Bristol-Myers Squibb (B-MS) and Eli Lilly have entered into a clinical trial collaboration to evaluate the safety and efficacy of BMS' immunotherapy Opdivo (nivolumab) in combination with Lilly's galunisertib (LY2157299) as a potential treatment for advanced glioblastoma, hepatocellular carcinoma, and non-small cell lung cancer. Lilly will conduct the trials.

Opdivo is a human programmed death receptor-1 (PD-1) blocking antibody that binds to the PD-1 receptor expressed on activated T-cells. Galunisertib is a TGF beta R1 kinase inhibitor that in-vitro selectively blocks TGF beta signaling, which promotes tumor growth, suppresses the immune system and increases the ability of tumors to spread. This collaboration will address the hypothesis that co-inhibition of PD-1 and TGF beta negative signals may lead to enhanced anti-tumor immune responses than inhibition of either pathway alone.

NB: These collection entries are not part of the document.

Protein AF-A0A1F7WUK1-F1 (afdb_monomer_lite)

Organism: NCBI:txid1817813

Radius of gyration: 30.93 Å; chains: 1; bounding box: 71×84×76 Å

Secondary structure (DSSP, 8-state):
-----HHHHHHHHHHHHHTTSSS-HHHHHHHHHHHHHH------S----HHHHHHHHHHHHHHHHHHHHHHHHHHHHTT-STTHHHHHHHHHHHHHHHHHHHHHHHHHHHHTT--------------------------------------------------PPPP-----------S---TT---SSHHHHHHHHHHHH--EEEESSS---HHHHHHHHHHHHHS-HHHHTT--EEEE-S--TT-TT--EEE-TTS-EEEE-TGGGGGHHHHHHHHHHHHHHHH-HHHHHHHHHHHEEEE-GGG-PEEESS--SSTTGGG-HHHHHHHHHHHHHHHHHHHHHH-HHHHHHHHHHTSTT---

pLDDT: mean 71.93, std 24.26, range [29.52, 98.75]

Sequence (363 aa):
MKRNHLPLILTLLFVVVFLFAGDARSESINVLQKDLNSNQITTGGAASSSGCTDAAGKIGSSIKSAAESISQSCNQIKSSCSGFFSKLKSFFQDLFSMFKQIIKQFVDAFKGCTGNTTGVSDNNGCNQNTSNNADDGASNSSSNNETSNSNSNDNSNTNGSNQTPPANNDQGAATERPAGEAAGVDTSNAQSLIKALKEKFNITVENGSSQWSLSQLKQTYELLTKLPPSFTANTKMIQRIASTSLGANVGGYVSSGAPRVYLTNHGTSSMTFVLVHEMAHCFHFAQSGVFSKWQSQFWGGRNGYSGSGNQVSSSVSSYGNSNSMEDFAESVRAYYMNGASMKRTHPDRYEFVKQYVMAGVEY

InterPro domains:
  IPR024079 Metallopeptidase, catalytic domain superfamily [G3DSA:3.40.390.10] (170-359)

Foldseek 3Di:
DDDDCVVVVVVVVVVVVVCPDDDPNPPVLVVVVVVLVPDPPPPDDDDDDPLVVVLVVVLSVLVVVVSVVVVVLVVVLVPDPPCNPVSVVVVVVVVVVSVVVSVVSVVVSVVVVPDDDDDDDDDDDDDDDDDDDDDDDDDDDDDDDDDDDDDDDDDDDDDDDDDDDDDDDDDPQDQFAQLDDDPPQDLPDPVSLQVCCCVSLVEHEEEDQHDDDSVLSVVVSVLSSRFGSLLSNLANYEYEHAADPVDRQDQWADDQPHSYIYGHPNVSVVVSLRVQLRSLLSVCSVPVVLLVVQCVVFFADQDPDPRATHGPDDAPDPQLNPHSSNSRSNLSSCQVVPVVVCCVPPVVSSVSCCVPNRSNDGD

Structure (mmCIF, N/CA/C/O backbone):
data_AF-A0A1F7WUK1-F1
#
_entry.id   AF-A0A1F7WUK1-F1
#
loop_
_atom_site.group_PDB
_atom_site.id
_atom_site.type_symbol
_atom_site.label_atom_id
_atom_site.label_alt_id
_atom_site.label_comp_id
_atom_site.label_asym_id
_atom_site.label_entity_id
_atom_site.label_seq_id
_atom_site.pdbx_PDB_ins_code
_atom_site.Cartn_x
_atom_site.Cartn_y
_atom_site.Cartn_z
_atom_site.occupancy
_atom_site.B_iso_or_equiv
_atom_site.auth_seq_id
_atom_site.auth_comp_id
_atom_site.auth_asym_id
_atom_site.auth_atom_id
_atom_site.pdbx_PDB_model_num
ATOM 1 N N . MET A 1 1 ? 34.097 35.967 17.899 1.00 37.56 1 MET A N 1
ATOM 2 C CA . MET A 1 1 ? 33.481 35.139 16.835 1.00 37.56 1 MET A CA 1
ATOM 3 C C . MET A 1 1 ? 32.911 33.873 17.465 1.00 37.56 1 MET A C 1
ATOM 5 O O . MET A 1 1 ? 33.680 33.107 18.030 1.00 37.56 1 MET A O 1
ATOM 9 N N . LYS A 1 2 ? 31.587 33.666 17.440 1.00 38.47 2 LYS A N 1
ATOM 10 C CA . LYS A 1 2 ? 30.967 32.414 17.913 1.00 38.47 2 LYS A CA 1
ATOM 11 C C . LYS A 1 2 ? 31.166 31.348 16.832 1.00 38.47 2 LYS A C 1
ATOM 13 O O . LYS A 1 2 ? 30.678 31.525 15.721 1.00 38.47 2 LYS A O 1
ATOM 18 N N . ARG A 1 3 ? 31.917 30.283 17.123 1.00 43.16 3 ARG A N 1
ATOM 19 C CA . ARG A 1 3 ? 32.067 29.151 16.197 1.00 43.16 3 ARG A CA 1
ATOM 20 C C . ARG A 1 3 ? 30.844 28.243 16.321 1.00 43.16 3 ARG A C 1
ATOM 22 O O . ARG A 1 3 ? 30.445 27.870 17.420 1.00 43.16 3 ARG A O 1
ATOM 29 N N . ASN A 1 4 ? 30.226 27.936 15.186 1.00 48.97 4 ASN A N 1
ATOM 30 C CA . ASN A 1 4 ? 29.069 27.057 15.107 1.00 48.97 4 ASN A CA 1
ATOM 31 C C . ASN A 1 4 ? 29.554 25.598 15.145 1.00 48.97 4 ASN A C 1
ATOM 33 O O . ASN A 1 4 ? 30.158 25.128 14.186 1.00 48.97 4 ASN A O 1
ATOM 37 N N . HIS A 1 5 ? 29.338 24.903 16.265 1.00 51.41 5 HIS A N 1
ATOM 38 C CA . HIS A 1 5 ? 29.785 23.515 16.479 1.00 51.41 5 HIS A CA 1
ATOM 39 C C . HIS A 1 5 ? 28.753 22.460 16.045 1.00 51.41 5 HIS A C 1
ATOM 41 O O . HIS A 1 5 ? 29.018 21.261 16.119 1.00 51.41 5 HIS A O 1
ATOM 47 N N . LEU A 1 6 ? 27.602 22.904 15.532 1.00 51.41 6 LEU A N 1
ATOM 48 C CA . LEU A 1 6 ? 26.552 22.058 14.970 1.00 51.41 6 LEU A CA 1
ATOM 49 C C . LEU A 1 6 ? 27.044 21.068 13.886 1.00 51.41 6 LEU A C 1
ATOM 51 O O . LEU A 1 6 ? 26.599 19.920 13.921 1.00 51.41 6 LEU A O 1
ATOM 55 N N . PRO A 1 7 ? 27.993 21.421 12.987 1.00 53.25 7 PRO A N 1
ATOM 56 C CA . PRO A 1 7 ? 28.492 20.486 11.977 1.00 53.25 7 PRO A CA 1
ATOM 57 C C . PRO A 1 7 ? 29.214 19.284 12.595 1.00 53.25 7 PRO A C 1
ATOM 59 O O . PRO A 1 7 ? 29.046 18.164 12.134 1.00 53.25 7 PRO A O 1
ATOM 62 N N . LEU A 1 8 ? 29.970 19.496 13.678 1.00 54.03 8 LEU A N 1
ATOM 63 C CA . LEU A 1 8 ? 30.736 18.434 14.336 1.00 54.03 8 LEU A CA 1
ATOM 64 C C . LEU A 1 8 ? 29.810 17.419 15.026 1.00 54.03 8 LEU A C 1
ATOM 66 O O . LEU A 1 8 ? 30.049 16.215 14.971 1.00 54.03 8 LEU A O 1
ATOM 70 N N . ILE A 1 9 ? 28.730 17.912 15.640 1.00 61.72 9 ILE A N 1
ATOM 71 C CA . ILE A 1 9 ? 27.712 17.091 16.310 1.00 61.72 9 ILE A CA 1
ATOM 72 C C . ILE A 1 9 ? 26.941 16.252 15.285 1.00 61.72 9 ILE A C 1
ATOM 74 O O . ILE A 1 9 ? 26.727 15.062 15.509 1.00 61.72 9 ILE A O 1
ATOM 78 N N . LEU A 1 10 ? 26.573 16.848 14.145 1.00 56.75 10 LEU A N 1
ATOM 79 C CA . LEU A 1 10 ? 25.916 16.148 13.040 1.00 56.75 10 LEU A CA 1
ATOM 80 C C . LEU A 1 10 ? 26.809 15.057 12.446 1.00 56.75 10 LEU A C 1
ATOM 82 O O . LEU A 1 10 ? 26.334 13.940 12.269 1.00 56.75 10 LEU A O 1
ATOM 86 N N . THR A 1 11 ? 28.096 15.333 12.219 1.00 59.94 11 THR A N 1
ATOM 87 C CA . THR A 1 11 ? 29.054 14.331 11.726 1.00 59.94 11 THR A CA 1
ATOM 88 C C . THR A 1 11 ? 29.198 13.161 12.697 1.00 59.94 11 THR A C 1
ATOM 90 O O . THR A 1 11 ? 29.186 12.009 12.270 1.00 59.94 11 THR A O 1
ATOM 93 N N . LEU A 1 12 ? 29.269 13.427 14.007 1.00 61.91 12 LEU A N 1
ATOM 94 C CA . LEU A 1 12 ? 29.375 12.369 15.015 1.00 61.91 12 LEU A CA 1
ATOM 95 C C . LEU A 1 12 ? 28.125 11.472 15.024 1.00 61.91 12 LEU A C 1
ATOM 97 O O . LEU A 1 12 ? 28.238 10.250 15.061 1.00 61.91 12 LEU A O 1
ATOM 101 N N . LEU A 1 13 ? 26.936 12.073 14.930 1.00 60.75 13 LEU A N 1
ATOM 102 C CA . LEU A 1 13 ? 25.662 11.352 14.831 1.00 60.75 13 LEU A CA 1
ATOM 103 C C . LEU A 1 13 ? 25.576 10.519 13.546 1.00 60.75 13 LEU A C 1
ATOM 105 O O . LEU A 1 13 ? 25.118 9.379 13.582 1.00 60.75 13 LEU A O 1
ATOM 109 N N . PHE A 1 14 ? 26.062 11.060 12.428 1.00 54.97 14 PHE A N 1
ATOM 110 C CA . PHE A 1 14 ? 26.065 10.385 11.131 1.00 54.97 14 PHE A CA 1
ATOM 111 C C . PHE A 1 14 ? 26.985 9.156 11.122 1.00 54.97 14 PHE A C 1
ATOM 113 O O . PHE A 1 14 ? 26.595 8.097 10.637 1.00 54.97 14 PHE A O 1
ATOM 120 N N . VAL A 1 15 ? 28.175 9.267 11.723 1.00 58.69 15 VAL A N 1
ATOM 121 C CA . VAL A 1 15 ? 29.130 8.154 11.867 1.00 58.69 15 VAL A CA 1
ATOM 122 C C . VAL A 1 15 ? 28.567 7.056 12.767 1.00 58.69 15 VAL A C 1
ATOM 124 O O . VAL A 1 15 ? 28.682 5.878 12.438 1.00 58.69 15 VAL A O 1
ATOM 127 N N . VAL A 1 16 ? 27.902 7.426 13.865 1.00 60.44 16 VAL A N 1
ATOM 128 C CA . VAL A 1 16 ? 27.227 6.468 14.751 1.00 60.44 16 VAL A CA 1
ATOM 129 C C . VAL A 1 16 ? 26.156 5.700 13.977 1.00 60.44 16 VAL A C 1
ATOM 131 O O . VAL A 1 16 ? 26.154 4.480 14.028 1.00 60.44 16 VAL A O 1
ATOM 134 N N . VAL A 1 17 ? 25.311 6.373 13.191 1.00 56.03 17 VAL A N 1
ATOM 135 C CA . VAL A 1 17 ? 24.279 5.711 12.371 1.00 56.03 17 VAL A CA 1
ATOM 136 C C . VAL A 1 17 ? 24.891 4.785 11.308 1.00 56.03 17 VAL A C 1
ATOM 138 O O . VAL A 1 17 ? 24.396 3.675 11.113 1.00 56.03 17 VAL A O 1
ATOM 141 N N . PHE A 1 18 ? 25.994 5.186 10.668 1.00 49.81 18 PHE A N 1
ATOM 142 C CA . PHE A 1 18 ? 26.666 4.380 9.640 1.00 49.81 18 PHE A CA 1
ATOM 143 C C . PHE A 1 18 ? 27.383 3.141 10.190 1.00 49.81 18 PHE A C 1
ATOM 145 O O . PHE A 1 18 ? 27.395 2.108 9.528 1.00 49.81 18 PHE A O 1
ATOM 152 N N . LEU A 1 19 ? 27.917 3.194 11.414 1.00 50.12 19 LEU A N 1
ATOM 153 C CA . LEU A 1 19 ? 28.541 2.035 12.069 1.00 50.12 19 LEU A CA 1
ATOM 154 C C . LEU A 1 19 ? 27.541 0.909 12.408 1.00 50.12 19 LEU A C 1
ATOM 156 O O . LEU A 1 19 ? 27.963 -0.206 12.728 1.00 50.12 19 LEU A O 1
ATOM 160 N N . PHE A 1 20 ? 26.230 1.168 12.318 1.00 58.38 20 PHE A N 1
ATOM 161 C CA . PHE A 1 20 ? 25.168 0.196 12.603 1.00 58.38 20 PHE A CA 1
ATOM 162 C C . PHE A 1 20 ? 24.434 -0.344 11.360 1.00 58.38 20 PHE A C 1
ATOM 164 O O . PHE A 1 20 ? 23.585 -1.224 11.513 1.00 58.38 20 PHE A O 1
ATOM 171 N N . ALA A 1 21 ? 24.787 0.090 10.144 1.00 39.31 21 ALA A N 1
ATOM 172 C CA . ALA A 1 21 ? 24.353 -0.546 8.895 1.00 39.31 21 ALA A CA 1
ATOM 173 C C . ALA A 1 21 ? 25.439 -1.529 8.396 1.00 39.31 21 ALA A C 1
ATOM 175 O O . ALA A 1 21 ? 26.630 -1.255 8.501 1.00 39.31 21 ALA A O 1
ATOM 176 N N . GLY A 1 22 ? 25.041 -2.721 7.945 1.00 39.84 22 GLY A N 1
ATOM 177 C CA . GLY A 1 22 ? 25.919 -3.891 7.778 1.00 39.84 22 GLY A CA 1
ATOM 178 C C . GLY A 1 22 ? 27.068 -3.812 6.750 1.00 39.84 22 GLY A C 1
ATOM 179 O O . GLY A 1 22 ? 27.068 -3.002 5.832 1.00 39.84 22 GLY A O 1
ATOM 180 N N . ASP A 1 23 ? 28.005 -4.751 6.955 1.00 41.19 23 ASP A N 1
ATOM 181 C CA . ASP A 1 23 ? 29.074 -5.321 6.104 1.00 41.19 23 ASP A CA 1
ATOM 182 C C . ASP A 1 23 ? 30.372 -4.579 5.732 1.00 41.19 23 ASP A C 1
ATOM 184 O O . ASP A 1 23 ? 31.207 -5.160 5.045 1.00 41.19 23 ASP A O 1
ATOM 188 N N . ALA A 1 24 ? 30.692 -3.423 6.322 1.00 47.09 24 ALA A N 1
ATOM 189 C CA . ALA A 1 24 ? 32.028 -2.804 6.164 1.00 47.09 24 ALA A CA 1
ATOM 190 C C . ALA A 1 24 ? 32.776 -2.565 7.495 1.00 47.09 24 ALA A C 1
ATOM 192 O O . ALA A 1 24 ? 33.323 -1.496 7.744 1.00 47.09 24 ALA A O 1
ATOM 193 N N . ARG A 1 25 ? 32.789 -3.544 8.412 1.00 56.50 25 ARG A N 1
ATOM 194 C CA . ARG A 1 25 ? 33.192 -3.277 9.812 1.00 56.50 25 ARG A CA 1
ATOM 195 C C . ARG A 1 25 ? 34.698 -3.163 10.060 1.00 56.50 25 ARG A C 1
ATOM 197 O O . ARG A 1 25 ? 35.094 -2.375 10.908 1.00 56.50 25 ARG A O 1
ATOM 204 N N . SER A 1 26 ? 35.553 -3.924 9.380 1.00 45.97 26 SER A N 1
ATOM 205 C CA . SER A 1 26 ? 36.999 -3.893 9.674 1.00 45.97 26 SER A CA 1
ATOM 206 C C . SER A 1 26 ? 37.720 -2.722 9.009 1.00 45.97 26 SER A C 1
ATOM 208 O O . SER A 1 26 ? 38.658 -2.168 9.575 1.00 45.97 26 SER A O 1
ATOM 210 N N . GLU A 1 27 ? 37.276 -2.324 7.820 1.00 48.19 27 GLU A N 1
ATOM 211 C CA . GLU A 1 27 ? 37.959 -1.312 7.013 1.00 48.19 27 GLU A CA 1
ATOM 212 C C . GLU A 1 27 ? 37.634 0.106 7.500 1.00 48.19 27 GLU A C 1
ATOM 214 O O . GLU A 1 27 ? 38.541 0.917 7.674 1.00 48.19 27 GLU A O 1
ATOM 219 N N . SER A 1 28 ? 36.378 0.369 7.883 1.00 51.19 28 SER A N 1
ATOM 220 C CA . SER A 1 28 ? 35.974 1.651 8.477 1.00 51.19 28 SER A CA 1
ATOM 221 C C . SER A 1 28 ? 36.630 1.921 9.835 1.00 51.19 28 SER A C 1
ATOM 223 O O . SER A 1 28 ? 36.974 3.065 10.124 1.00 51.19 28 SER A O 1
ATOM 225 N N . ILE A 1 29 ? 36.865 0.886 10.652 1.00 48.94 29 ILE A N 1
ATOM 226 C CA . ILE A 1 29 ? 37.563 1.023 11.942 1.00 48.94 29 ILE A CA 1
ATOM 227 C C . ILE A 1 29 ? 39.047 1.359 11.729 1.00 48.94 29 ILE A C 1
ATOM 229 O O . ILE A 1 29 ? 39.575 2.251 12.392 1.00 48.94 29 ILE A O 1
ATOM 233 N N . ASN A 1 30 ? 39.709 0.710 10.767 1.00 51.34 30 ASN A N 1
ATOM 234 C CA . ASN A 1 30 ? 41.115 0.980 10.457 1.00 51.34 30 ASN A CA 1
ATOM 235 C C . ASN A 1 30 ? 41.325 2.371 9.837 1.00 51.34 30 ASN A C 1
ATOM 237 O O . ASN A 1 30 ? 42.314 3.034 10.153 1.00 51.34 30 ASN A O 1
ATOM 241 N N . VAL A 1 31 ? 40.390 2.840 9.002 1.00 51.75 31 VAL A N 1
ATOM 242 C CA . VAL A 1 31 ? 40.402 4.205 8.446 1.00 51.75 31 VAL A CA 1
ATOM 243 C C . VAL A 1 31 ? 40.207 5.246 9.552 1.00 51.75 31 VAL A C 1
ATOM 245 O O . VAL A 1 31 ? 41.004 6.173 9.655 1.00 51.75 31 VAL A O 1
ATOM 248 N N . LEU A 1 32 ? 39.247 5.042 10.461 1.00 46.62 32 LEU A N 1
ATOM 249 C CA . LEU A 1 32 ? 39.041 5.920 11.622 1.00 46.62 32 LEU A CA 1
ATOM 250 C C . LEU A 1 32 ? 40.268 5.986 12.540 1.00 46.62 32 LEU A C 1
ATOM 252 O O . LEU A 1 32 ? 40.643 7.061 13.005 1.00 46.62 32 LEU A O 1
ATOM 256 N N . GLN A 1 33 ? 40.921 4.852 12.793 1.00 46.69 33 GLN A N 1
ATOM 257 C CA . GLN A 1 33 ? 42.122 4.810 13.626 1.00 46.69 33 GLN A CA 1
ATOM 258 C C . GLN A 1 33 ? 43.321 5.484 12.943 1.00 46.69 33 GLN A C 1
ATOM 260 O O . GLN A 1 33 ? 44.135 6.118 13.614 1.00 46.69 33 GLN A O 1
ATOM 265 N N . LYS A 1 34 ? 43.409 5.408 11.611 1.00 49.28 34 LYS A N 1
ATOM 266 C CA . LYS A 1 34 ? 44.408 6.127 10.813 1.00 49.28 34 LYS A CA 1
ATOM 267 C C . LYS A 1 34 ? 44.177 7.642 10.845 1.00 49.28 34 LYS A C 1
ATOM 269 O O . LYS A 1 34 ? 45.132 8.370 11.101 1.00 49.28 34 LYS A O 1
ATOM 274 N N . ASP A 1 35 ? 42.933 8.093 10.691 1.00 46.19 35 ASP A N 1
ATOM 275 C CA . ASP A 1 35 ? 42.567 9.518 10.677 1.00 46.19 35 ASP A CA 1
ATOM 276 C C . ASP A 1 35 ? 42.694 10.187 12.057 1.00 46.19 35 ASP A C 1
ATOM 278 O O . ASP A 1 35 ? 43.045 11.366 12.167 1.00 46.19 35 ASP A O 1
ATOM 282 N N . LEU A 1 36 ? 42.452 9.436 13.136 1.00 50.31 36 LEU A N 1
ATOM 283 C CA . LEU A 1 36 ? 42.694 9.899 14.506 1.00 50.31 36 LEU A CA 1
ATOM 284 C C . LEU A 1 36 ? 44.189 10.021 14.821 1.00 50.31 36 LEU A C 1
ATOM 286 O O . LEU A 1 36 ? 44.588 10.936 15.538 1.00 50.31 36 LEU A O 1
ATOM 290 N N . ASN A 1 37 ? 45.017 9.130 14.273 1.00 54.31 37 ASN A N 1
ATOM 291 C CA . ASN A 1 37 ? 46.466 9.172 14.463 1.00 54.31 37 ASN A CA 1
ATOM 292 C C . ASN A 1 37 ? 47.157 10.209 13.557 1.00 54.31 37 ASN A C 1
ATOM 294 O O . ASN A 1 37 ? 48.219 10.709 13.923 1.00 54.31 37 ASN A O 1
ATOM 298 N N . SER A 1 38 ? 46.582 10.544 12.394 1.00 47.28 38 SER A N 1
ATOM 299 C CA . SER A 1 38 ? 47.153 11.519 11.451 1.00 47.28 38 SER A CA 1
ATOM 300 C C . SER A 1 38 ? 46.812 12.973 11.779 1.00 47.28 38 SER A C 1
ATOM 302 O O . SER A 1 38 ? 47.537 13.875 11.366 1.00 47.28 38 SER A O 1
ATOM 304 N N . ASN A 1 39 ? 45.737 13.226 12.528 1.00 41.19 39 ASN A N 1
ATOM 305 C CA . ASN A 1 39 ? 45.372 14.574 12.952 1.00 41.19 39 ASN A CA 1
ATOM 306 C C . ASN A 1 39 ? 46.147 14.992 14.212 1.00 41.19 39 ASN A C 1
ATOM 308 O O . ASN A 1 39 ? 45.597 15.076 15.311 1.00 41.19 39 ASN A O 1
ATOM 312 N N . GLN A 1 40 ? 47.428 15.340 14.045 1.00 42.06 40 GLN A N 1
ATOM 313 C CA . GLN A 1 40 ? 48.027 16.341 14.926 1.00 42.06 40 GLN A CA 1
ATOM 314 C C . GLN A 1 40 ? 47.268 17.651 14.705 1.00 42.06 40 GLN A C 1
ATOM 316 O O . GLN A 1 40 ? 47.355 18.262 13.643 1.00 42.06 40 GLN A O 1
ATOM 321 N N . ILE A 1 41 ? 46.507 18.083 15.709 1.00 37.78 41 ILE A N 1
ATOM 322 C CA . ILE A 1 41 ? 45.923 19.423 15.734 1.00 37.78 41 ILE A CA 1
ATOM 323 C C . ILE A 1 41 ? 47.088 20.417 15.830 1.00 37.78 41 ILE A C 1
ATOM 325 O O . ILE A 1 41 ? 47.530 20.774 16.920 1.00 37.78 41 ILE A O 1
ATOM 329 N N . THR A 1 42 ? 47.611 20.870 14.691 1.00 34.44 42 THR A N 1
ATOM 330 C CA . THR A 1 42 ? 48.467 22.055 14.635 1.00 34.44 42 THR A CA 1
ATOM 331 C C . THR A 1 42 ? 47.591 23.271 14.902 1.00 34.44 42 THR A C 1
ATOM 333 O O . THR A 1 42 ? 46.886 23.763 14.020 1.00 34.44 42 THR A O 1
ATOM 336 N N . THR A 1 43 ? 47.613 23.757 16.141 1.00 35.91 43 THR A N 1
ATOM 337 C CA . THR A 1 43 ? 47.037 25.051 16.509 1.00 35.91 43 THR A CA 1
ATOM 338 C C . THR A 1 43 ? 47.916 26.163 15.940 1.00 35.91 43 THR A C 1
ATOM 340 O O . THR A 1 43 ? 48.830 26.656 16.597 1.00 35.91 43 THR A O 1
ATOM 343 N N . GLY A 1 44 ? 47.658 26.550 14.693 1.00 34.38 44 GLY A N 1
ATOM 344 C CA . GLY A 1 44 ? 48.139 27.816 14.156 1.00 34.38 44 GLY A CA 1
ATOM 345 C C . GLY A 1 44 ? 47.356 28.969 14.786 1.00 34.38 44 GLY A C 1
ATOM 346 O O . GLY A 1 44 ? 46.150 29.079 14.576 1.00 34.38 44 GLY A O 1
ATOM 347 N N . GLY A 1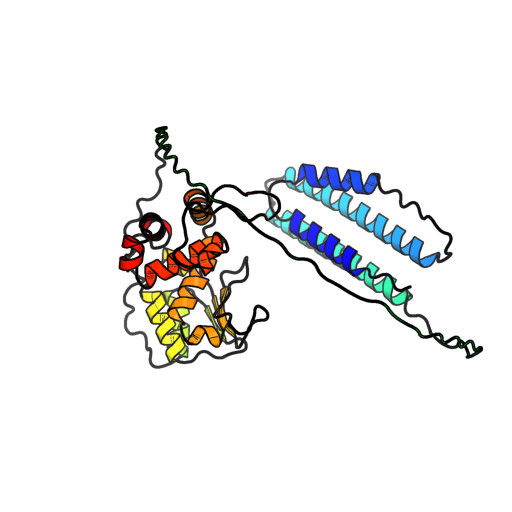 45 ? 48.045 29.821 15.545 1.00 37.16 45 GLY A N 1
ATOM 348 C CA . GLY A 1 45 ? 47.534 31.115 16.005 1.00 37.16 45 GLY A CA 1
ATOM 349 C C . GLY A 1 45 ? 47.364 31.218 17.518 1.00 37.16 45 GLY A C 1
ATOM 350 O O . GLY A 1 45 ? 46.492 30.587 18.111 1.00 37.16 45 GLY A O 1
ATOM 351 N N . ALA A 1 46 ? 48.200 32.058 18.128 1.00 46.28 46 ALA A N 1
ATOM 352 C CA . ALA A 1 46 ? 48.185 32.391 19.544 1.00 46.28 46 ALA A CA 1
ATOM 353 C C . ALA A 1 46 ? 46.842 33.012 19.969 1.00 46.28 46 ALA A C 1
ATOM 355 O O . ALA A 1 46 ? 46.544 34.163 19.660 1.00 46.28 46 ALA A O 1
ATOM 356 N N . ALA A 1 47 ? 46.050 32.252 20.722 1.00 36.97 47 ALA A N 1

"Advanced solid tumors represent a serious unmet medical need among patients with cancer. Our clinical collaboration with Lilly underscores Bristol-Myers Squibb's continued commitment to explore combination regimens from our immuno-oncology portfolio with other mechanisms of action that may accelerate the development of new treatment options for patients," said Mr Michael Giordano, senior vice president, head of development, Oncology, BMS.

"Combination therapies will be the key to address tumor heterogeneity and the inevitable resistance that is likely to develop to even the most promising new tailored therapies," said Mr Richard Gaynor, senior vice president, Product Development and Medical Affairs, Lilly Oncology. He added, "To that end, having multiple cancer pathways and technology platforms will be critical in an era of combinations to ensure sustainability beyond any single asset."